A biome (ˈbaɪ.oʊm) is a biogeographical unit consisting of a biological community that has formed in response to the physical environment in which they are found and a shared regional climate. Biomes may span more than one continent. Biome is a broader term than habitat and can comprise a variety of habitats.
While a biome can cover small areas, a microbiome is a mix of organisms that coexist in a defined space on a much smaller scale. For example, the human microbiome is the collection of bacteria, viruses, and other microorganisms that are present on or in a human body.
A biota is the total collection of organisms of a geographic region or a time period, from local geographic scales and instantaneous temporal scales all the way up to whole-planet and whole-timescale spatiotemporal scales. The biotas of the Earth make up the biosphere.
The term was suggested in 1916 by Clements, originally as a synonym for biotic community of Möbius (1877). Later, it gained its current definition, based on earlier concepts of phytophysiognomy, formation and vegetation (used in opposition to flora), with the inclusion of the animal element and the exclusion of the taxonomic element of species composition. In 1935, Tansley added the climatic and soil aspects to the idea, calling it ecosystem.
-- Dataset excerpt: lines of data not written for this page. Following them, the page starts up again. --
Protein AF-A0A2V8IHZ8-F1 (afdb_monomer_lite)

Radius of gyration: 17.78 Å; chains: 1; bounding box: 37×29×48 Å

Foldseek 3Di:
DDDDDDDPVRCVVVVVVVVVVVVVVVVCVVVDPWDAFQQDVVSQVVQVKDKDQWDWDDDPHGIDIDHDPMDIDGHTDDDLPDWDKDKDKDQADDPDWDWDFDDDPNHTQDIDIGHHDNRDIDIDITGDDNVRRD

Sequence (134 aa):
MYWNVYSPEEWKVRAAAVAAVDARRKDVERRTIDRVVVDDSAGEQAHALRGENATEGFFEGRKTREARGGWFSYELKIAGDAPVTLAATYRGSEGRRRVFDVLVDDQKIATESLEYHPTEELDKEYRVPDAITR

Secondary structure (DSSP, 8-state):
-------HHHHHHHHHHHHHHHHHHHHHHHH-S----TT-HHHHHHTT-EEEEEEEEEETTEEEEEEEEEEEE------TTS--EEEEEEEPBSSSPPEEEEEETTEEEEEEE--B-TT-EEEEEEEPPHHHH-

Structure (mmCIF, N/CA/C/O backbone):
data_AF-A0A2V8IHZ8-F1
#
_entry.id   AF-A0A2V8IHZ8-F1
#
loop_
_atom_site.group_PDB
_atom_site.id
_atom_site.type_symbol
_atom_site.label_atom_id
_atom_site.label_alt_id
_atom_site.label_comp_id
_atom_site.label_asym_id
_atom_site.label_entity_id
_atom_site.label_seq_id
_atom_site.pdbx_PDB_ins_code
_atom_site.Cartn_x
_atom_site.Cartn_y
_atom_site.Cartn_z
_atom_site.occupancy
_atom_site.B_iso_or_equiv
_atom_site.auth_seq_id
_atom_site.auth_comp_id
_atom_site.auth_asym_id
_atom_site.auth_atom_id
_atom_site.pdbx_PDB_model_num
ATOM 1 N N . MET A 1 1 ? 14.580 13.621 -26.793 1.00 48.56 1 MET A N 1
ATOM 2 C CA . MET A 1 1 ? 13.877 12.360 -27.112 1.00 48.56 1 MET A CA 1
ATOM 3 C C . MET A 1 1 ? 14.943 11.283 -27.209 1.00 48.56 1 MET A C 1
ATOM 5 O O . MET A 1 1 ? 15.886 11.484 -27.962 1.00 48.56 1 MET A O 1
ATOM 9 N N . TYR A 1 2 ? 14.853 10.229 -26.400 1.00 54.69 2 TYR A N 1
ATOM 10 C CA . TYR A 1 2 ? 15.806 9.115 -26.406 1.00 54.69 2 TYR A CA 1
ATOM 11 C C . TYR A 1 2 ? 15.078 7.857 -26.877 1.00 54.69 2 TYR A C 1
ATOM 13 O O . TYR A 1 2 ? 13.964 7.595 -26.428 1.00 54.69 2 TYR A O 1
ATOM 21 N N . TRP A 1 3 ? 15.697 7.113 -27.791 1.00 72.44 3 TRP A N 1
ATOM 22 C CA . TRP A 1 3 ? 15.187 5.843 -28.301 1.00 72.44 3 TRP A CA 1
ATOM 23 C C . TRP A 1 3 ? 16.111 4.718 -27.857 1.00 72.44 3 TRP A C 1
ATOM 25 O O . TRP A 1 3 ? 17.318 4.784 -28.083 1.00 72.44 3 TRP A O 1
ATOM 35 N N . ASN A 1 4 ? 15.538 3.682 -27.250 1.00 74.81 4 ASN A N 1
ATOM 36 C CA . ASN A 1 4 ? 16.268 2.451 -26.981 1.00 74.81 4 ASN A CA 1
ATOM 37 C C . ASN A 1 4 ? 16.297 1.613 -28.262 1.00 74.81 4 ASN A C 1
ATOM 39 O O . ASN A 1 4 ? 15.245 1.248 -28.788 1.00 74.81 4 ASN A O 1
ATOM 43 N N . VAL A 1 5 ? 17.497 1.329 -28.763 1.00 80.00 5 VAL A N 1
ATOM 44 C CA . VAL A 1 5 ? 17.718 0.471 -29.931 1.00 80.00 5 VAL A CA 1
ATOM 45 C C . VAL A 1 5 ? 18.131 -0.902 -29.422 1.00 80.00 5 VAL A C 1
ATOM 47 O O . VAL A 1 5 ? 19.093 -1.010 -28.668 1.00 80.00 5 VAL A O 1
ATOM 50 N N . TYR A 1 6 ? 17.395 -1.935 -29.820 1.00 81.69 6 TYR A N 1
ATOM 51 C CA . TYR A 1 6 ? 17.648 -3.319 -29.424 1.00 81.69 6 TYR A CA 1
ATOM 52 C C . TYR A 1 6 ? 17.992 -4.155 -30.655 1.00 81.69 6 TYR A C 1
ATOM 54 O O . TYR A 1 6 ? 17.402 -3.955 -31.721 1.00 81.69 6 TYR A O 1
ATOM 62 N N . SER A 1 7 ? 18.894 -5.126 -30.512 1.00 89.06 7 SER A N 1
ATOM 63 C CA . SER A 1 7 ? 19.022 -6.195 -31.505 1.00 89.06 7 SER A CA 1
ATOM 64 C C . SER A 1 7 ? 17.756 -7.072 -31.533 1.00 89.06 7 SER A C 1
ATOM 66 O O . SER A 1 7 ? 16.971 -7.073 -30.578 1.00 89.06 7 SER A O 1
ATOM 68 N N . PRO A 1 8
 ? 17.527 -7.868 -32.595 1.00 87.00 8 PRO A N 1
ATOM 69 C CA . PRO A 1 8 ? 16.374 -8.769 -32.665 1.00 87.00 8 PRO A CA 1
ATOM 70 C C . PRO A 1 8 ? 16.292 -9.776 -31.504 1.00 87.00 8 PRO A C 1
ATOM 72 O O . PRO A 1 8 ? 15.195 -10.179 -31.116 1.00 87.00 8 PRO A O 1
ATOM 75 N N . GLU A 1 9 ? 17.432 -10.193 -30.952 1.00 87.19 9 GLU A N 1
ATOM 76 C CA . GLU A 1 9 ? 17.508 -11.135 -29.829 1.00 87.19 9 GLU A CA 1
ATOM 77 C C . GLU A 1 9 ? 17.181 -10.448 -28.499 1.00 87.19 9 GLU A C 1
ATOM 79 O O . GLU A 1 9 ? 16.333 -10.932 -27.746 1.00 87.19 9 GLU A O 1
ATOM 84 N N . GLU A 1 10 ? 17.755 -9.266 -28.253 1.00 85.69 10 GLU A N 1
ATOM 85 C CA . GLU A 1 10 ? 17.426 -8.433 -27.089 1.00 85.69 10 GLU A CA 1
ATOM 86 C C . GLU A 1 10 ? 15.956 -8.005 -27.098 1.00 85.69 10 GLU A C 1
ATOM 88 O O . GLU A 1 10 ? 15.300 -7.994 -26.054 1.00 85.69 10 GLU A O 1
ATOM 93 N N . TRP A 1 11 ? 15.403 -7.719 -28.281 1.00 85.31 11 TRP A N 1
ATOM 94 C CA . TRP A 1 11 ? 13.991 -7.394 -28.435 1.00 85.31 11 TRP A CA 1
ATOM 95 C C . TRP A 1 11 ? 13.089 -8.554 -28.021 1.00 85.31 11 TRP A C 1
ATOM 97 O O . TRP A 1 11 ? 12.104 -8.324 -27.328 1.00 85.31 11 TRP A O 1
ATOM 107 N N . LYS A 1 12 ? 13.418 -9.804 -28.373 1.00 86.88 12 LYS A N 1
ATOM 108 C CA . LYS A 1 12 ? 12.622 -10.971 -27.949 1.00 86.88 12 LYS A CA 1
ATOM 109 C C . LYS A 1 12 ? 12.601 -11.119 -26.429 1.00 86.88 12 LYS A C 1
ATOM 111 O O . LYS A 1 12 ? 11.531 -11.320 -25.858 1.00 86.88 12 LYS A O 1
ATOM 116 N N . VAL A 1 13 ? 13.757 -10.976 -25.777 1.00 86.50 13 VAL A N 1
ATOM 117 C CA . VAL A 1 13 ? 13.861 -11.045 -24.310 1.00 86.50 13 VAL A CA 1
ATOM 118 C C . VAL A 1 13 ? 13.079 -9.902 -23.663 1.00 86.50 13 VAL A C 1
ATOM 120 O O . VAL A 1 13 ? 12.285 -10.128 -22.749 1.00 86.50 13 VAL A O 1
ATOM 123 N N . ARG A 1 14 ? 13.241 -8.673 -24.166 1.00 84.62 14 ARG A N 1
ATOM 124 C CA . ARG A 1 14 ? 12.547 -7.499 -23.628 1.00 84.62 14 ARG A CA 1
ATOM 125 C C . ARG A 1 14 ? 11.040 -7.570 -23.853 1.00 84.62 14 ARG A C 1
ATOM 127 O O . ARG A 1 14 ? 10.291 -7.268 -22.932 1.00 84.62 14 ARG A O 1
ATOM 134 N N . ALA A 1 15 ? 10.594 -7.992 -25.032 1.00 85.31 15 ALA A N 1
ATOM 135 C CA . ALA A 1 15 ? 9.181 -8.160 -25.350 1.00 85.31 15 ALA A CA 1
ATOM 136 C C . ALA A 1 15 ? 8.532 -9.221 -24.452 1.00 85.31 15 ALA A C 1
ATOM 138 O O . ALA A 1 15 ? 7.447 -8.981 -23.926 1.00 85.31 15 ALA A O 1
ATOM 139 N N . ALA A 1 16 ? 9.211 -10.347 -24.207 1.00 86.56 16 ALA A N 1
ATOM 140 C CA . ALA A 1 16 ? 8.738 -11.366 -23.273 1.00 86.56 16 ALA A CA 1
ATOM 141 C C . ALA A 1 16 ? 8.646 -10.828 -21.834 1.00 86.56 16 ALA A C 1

The International Biological Program (1964–74) projects popularized the concept of biome.
However, in some contexts, the term biome is used in a different manner. In German literature, particularly in the Walter terminology, the term is used similarly as biotope (a concrete geographical unit), while the biome definition used in this article is used as an international, non-regional, terminology—irrespectively of the continent in which an area is present, it takes the same biome name—and corresponds to his "zonobiome", "orobiome" and "pedobiome" (biomes determined by climate zone, altitude or soil).